# [SOLVED] mounting my Android G-1 phone's Micrio SD card..

## flacvest

Anyone know how to do this? I looked up :

# dmesg | tail

which sees the HTC G-1 Android handset and the card as /dev/sdd dunno how to go from here...

tried to mount as vfat with no luck. LOST now. 

Any ideas??

----------

## audiodef

Depending on the kernel version, there could be options for SD cards to compile into the kernel.

----------

## bbgermany

When you connect your G1, check for the messages on the display of the phone. You need to tell the phone, that it has to share the storage.

bb

edit: basic usb-storage should do the trick.

----------

## flacvest

 *bbgermany wrote:*   

> When you connect your G1, check for the messages on the display of the phone.

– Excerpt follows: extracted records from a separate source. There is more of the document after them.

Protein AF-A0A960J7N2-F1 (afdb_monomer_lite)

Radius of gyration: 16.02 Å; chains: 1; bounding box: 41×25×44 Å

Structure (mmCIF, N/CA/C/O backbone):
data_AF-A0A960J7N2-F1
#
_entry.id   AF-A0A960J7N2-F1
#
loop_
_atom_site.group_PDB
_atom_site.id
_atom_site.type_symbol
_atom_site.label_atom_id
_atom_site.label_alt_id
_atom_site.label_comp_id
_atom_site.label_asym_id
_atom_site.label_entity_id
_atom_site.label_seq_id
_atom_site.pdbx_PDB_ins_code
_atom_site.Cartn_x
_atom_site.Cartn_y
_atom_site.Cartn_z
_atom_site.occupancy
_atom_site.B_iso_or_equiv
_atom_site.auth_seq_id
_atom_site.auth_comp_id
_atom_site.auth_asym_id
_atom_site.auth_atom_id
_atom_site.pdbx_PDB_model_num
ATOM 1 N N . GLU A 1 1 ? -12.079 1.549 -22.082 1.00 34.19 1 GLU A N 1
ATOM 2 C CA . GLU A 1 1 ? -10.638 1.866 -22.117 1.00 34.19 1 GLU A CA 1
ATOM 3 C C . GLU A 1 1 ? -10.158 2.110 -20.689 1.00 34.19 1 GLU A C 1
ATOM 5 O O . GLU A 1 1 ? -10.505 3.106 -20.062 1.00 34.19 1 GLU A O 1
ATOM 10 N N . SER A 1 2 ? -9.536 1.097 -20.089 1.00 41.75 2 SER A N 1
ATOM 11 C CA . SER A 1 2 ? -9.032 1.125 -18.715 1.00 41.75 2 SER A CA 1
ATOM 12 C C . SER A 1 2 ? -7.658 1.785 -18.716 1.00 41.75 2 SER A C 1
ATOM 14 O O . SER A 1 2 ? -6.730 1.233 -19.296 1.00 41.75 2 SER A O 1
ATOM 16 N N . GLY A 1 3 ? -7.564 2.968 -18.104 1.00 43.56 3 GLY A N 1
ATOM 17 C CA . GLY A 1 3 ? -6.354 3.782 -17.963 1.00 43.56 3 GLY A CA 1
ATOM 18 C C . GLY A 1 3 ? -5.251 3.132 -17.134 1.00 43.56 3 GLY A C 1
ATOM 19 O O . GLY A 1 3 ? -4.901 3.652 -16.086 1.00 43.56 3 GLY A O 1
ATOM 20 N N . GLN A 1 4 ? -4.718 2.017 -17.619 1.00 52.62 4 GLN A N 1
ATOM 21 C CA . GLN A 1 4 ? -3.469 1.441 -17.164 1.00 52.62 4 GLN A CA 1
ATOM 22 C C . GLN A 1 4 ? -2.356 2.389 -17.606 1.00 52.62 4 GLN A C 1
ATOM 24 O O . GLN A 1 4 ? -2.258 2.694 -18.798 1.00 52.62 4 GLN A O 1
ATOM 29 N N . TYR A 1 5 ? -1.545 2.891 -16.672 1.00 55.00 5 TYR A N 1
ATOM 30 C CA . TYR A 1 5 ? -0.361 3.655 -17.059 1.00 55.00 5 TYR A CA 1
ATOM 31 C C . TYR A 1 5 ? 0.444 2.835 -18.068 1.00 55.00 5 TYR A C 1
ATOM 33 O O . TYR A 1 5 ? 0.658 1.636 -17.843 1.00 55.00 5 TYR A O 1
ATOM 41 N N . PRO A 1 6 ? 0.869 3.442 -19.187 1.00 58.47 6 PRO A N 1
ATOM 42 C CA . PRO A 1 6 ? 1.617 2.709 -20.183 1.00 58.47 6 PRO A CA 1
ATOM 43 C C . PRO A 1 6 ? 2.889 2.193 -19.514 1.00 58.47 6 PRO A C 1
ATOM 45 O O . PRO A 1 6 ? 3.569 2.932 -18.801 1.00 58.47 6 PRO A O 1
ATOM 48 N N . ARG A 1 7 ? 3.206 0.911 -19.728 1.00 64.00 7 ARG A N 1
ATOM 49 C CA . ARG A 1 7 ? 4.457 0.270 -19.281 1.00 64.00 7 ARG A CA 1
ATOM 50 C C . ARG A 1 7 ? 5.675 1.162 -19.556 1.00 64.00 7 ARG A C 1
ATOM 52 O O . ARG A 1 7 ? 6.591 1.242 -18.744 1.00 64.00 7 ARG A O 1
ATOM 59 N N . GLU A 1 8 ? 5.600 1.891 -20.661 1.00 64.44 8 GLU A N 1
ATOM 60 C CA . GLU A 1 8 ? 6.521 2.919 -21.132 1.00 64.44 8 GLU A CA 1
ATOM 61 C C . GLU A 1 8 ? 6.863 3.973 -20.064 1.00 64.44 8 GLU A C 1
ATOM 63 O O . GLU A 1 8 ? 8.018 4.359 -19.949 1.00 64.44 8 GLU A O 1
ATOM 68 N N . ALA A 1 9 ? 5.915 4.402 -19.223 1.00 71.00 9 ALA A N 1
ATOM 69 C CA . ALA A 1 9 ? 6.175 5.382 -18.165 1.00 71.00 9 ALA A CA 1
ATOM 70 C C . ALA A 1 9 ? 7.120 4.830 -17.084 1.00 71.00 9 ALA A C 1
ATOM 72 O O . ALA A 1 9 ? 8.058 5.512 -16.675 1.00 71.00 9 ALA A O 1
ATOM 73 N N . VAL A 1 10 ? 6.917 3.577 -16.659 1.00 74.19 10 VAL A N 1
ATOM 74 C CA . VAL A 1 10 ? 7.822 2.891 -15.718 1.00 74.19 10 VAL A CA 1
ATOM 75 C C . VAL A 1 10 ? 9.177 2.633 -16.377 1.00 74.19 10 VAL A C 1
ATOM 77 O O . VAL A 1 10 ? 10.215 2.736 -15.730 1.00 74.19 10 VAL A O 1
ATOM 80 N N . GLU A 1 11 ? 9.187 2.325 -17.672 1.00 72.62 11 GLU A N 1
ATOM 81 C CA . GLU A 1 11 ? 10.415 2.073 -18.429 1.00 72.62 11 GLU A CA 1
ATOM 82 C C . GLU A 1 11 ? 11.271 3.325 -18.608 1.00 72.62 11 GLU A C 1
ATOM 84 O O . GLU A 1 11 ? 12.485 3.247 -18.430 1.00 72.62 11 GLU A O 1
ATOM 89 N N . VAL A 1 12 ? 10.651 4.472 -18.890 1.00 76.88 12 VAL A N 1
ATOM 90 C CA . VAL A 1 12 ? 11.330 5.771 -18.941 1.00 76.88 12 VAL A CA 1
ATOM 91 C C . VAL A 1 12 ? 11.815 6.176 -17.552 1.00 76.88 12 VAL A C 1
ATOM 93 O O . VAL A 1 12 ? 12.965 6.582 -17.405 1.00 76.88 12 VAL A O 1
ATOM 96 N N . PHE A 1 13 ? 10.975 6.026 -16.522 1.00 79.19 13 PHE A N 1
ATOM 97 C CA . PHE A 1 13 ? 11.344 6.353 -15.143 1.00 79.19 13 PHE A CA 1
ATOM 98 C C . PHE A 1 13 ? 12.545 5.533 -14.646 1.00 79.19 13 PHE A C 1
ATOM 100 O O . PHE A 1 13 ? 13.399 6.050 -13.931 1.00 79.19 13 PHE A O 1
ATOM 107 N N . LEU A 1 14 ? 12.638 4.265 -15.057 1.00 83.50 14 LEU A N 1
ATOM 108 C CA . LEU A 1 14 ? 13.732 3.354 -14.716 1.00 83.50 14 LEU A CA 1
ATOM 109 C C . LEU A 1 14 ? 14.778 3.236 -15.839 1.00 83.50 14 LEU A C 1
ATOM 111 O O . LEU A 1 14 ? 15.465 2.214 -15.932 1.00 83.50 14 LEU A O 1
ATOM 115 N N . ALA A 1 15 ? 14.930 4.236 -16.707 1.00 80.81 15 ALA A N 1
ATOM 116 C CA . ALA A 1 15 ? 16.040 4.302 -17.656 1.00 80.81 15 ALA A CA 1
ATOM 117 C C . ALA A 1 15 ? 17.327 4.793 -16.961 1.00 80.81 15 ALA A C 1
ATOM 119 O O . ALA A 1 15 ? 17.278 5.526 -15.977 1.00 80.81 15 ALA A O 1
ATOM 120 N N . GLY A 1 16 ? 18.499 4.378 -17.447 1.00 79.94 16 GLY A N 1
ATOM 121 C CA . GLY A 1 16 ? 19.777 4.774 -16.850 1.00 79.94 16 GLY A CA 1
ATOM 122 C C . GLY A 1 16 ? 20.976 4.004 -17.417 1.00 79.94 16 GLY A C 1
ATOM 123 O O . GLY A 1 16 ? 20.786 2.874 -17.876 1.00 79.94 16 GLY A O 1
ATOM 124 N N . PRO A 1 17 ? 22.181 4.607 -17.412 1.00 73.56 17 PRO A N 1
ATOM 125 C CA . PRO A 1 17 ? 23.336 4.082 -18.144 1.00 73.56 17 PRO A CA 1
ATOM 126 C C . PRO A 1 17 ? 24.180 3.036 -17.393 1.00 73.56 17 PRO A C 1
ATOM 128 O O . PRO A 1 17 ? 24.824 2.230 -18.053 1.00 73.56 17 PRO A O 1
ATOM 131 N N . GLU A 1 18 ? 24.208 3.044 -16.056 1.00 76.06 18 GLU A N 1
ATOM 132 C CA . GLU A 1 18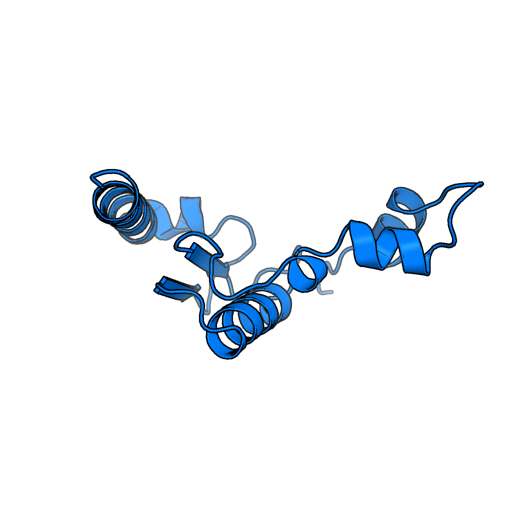 ? 25.184 2.247 -15.281 1.00 76.06 18 GLU A CA 1
ATOM 133 C C . GLU A 1 18 ? 24.645 0.897 -14.795 1.00 76.06 18 GLU A C 1
ATOM 135 O O . GLU A 1 18 ? 25.312 -0.124 -14.925 1.00 76.06 18 GLU A O 1
ATOM 140 N N . GLU A 1 19 ? 23.425 0.874 -14.259 1.00 82.38 19 GLU A N 1
ATOM 141 C CA . GLU A 1 19 ? 22.761 -0.367 -13.848 1.00 82.38 19 GLU A CA 1
ATOM 142 C C . GLU A 1 19 ? 21.983 -0.985 -15.015 1.00 82.38 19 GLU A C 1
ATOM 144 O O . GLU A 1 19 ? 21.542 -0.301 -15.946 1.00 82.38 19 GLU A O 1
ATOM 149 N N . THR A 1 20 ? 21.726 -2.285 -14.958 1.00 87.19 20 THR A N 1
ATOM 150 C CA . THR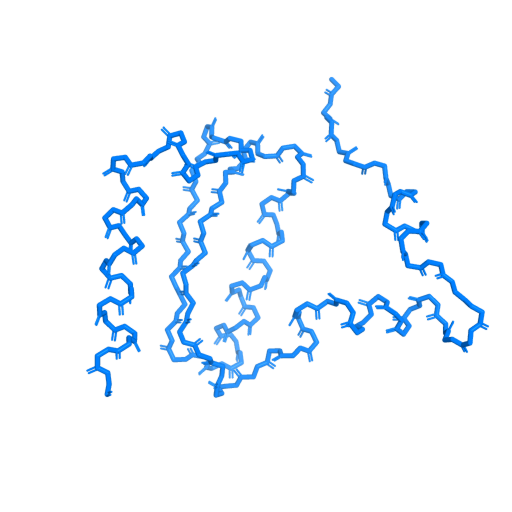 A 1 20 ? 20.710 -2.878 -15.826 1.00 87.19 20 THR A CA 1
ATOM 151 C C . THR A 1 20 ? 19.321 -2.387 -15.412 1.00 87.19 20 THR A C 1
ATOM 153 O O . THR A 1 20 ? 19.057 -2.038 -14.257 1.00 87.19 20 THR A O 1
ATOM 156 N N . ARG A 1 21 ? 18.380 -2.374 -16.360 1.00 83.50 21 ARG A N 1
ATOM 157 C CA . ARG A 1 21 ? 16.976 -2.057 -16.058 1.00 83.50 21 ARG A CA 1
ATOM 158 C C . ARG A 1 21 ? 16.402 -2.996 -14.994 1.00 83.50 21 ARG A C 1
ATOM 160 O O . ARG A 1 21 ? 15.660 -2.539 -14.132 1.00 83.50 21 ARG A O 1
ATOM 167 N N . ASP A 1 22 ? 16.774 -4.273 -15.025 1.00 85.81 22 ASP A N 1
ATOM 168 C CA . ASP A 1 22 ? 16.291 -5.266 -14.065 1.00 85.81 22 ASP A CA 1
ATOM 169 C C . ASP A 1 22 ? 16.827 -5.012 -12.652 1.00 85.81 22 ASP A C 1
ATOM 171 O O . ASP A 1 22 ? 16.094 -5.179 -11.680 1.00 85.81 22 ASP A O 1
ATOM 175 N N . GLU A 1 23 ? 18.079 -4.568 -12.513 1.00 89.69 23 GLU A N 1
ATOM 176 C CA . GLU A 1 23 ? 18.634 -4.143 -11.220 1.00 89.69 23 GLU A CA 1
ATOM 177 C C . GLU A 1 23 ? 17.880 -2.943 -10.656 1.00 89.69 23 GLU A C 1
ATOM 179 O O . GLU A 1 23 ? 17.478 -2.971 -9.490 1.00 89.69 23 GLU A O 1
ATOM 184 N N . ARG A 1 24 ? 17.589 -1.942 -11.493 1.00 89.19 24 ARG A N 1
ATOM 185 C CA . ARG A 1 24 ? 16.775 -0.791 -11.083 1.00 89.19 24 ARG A CA 1
ATOM 186 C C . ARG A 1 24 ? 15.353 -1.190 -10.708 1.00 89.19 24 ARG A C 1
ATOM 188 O O . ARG A 1 24 ? 14.844 -0.713 -9.701 1.00 89.19 24 ARG A O 1
ATOM 195 N N . MET A 1 25 ? 14.725 -2.087 -11.469 1.00 88.38 25 MET A N 1
ATOM 196 C CA . MET A 1 25 ? 13.396 -2.618 -11.150 1.00 88.38 25 MET A CA 1
ATOM 197 C C . MET A 1 25 ? 13.378 -3.355 -9.809 1.00 88.38 25 MET A C 1
ATOM 199 O O . MET A 1 25 ? 12.461 -3.141 -9.020 1.00 88.38 25 MET A O 1
ATOM 203 N N . ARG A 1 26 ? 14.393 -4.181 -9.519 1.00 91.75 26 ARG A N 1
ATOM 204 C CA . ARG A 1 26 ? 14.521 -4.846 -8.213 1.00 91.75 26 ARG A CA 1
ATOM 205 C C . ARG A 1 26 ? 14.692 -3.824 -7.092 1.00 91.75 26 ARG A C 1
ATOM 207 O O . ARG A 1 26 ? 13.923 -3.837 -6.144 1.00 91.75 26 ARG A O 1
ATOM 214 N N . ARG A 1 27 ? 15.628 -2.882 -7.228 1.00 91.88 27 ARG A N 1
ATOM 215 C CA . ARG A 1 27 ? 15.863 -1.836 -6.216 1.00 91.88 27 ARG A CA 1
ATOM 216 C C . ARG A 1 27 ? 14.658 -0.921 -5.980 1.00 91.88 27 ARG A C 1
ATOM 218 O O . ARG A 1 27 ? 14.477 -0.429 -4.875 1.00 91.88 27 ARG A O 1
ATOM 225 N N . ALA A 1 28 ? 13.850 -0.667 -7.005 1.00 91.81 28 ALA A N 1
ATOM 226 C CA . ALA A 1 28 ? 12.646 0.152 -6.883 1.00 91.81 28 ALA A CA 1
A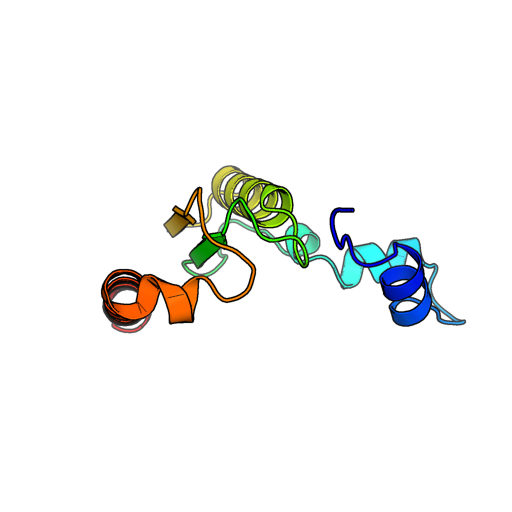TOM 227 C C . ALA A 1 28 ? 11.452 -0.614 -6.287 1.00 91.81 28 ALA A C 1
ATOM 229 O O . ALA A 1 28 ? 10.476 0.007 -5.872 1.00 91.81 28 ALA A O 1
ATOM 230 N N . SER A 1 29 ? 11.498 -1.948 -6.264 1.00 94.12 29 SER A N 1
ATOM 231 C CA . SER A 1 29 ? 10.391 -2.776 -5.797 1.00 94.12 29 SER A CA 1
ATOM 232 C C . SER A 1 29 ? 10.410 -2.924 -4.271 1.00 94.12 29 SER A C 1
ATOM 234 O O . SER A 1 29 ? 11.370 -3.476 -3.730 1.00 94.12 29 SER A O 1
ATOM 236 N N . PRO A 1 30 ? 9.333 -2.551 -3.551 1.00 95.75 30 PRO A N 1
ATOM 237 C CA . PRO A 1 30 ? 9.229 -2.799 -2.111 1.00 95.75 30 PRO A CA 1
ATOM 238 C C . PRO A 1 30 ? 9.340 -4.284 -1.742 1.00 95.75 30 PRO A C 1
ATOM 240 O O . PRO A 1 30 ? 9.805 -4.615 -0.655 1.00 95.75 30 PRO A O 1
ATOM 243 N N . LEU A 1 31 ? 8.968 -5.189 -2.659 1.00 97.12 31 LEU A N 1
ATOM 244 C CA . LEU A 1 31 ? 9.066 -6.640 -2.458 1.00 97.12 31 LEU A CA 1
ATOM 245 C C . LEU A 1 31 ? 10.502 -7.109 -2.213 1.00 97.12 31 LEU A C 1
ATOM 247 O O . LEU A 1 31 ? 10.705 -8.109 -1.533 1.00 97.12 31 LEU A O 1
ATOM 251 N N . THR A 1 32 ? 11.500 -6.397 -2.741 1.00 97.69 32 THR A N 1
ATOM 252 C CA . THR A 1 32 ? 12.917 -6.733 -2.545 1.00 97.69 32 THR A CA 1
ATOM 253 C C . THR A 1 32 ? 13.372 -6.556 -1.097 1.00 97.69 32 THR A C 1
ATOM 255 O O . THR A 1 32 ? 14.367 -7.155 -0.699 1.00 97.69 32 THR A O 1
ATOM 258 N N . TYR A 1 33 ? 12.637 -5.783 -0.299 1.00 97.31 33 TYR A N 1
ATOM 259 C CA . TYR A 1 33 ? 13.007 -5.427 1.070 1.00 97.31 33 TYR A CA 1
ATOM 260 C C . TYR A 1 33 ? 12.072 -6.031 2.120 1.00 97.31 33 TYR A C 1
ATOM 262 O O . TYR A 1 33 ? 12.102 -5.628 3.277 1.00 97.31 33 TYR A O 1
ATOM 270 N N . VAL A 1 34 ? 11.223 -6.983 1.737 1.00 98.06 34 VAL A N 1
ATOM 271 C CA . VAL A 1 34 ? 10.334 -7.673 2.674 1.00 98.06 34 VAL A CA 1
ATOM 272 C C . VAL A 1 34 ? 11.137 -8.621 3.572 1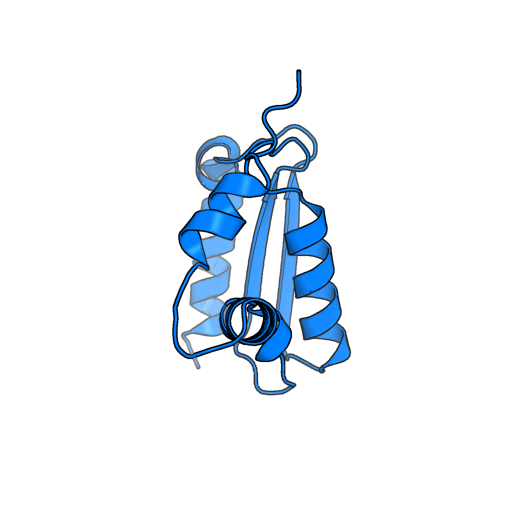.00 98.06 34 VAL A C 1
ATOM 274 O O . VAL A 1 34 ? 11.923 -9.431 3.086 1.00 98.06 34 VAL A O 1
ATOM 277 N N . HIS A 1 35 ? 10.915 -8.539 4.886 1.00 97.75 35 HIS A N 1
ATOM 278 C CA . HIS A 1 35 ? 11.530 -9.407 5.895 1.00 97.75 35 HIS A CA 1
ATOM 279 C C . HIS A 1 35 ? 10.657 -9.504 7.162 1.00 97.75 35 HIS A C 1
ATOM 281 O O . HIS A 1 35 ? 9.724 -8.721 7.336 1.00 97.75 35 HIS A O 1
ATOM 287 N N . ALA A 1 36 ? 10.972 -10.444 8.062 1.00 97.38 36 ALA A N 1
ATOM 288 C CA . ALA A 1 36 ? 10.206 -10.698 9.292 1.00 97.38 36 ALA A CA 1
ATOM 289 C C . ALA A 1 36 ? 10.136 -9.481 10.232 1.00 97.38 36 ALA A C 1
ATOM 291 O O . ALA A 1 36 ? 9.089 -9.182 10.800 1.00 97.38 36 ALA A O 1
ATOM 292 N N . ASP A 1 37 ? 11.241 -8.741 10.349 1.00 96.81 37 ASP A N 1
ATOM 293 C CA . ASP A 1 37 ? 11.320 -7.547 11.204 1.00 96.81 37 ASP A CA 1
ATOM 294 C C . ASP A 1 37 ? 10.731 -6.280 10.558 1.00 96.81 37 ASP A C 1
ATOM 296 O O . ASP A 1 37 ? 10.981 -5.167 11.026 1.00 96.81 37 ASP A O 1
ATOM 300 N N . ALA A 1 38 ? 10.006 -6.408 9.442 1.00 96.31 38 ALA A N 1
ATOM 301 C CA . ALA A 1 38 ? 9.372 -5.260 8.814 1.00 96.31 38 ALA A CA 1
ATOM 302 C C . ALA A 1 38 ? 8.362 -4.630 9.797 1.00 96.31 38 ALA A C 1
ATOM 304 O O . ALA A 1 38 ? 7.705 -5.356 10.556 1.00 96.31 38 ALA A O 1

You need to tell the phone, that it has to share the storage.
> 
> bb
> 
> edit: basic usb-storage should do the trick.

 

So do you know how??

----------

## weaksauce

you don't get a notification pop-up on the phone saying it's attached to a computer?  You should, and if you click that and say 'mount' or whatever it is, then you can just mount it like a usb-device in gentoo.

----------

## bbgermany

yes i know how:

1. attach the phone and wait for the sound from the phone

2. take the phone and klick on the messages on top of the screen

3. accept the connection message

4. mount the phone in linux with "mount /dev/sdX1 /mountpoint"

sdX1 will be in your /var/log/messages

bb

----------

## weaksauce

is your G1 rooted / are you running debian on the phone or do you otherwise have something on your sdcard mounted as a loopback device on your phone?  If so, the phone won't give an error, but it can't unmount the card.

----------

## flacvest

 *weaksauce wrote:*   

> is your G1 rooted / are you running debian on the phone or do you otherwise have something on your sdcard mounted as a loopback device on your phone?  If so, the phone won't give an error, but it can't unmount the card.

 

rooted?? i dont know what that means? nope i just got it from T-Mobile... Pls enlighten me...

----------

## flacvest

 *bbgermany wrote:*   

> yes i know how:
> 
> 1. attach the phone and wait for the sound from the phone
> 
> 2. take the phone and klick on the messages on top of the screen
> ...

 

I HAD NOT been accepting the connection message and subseqently NOT TELLING THE G-1 android phone to mount. NOW IT SHOWS UP IN banshee media player AND in Thunar. Thank You bbgermany and all others!! Thank you veery much!

I am now one happy Birthday Boy! [this was a B-Day gift to self!]

----------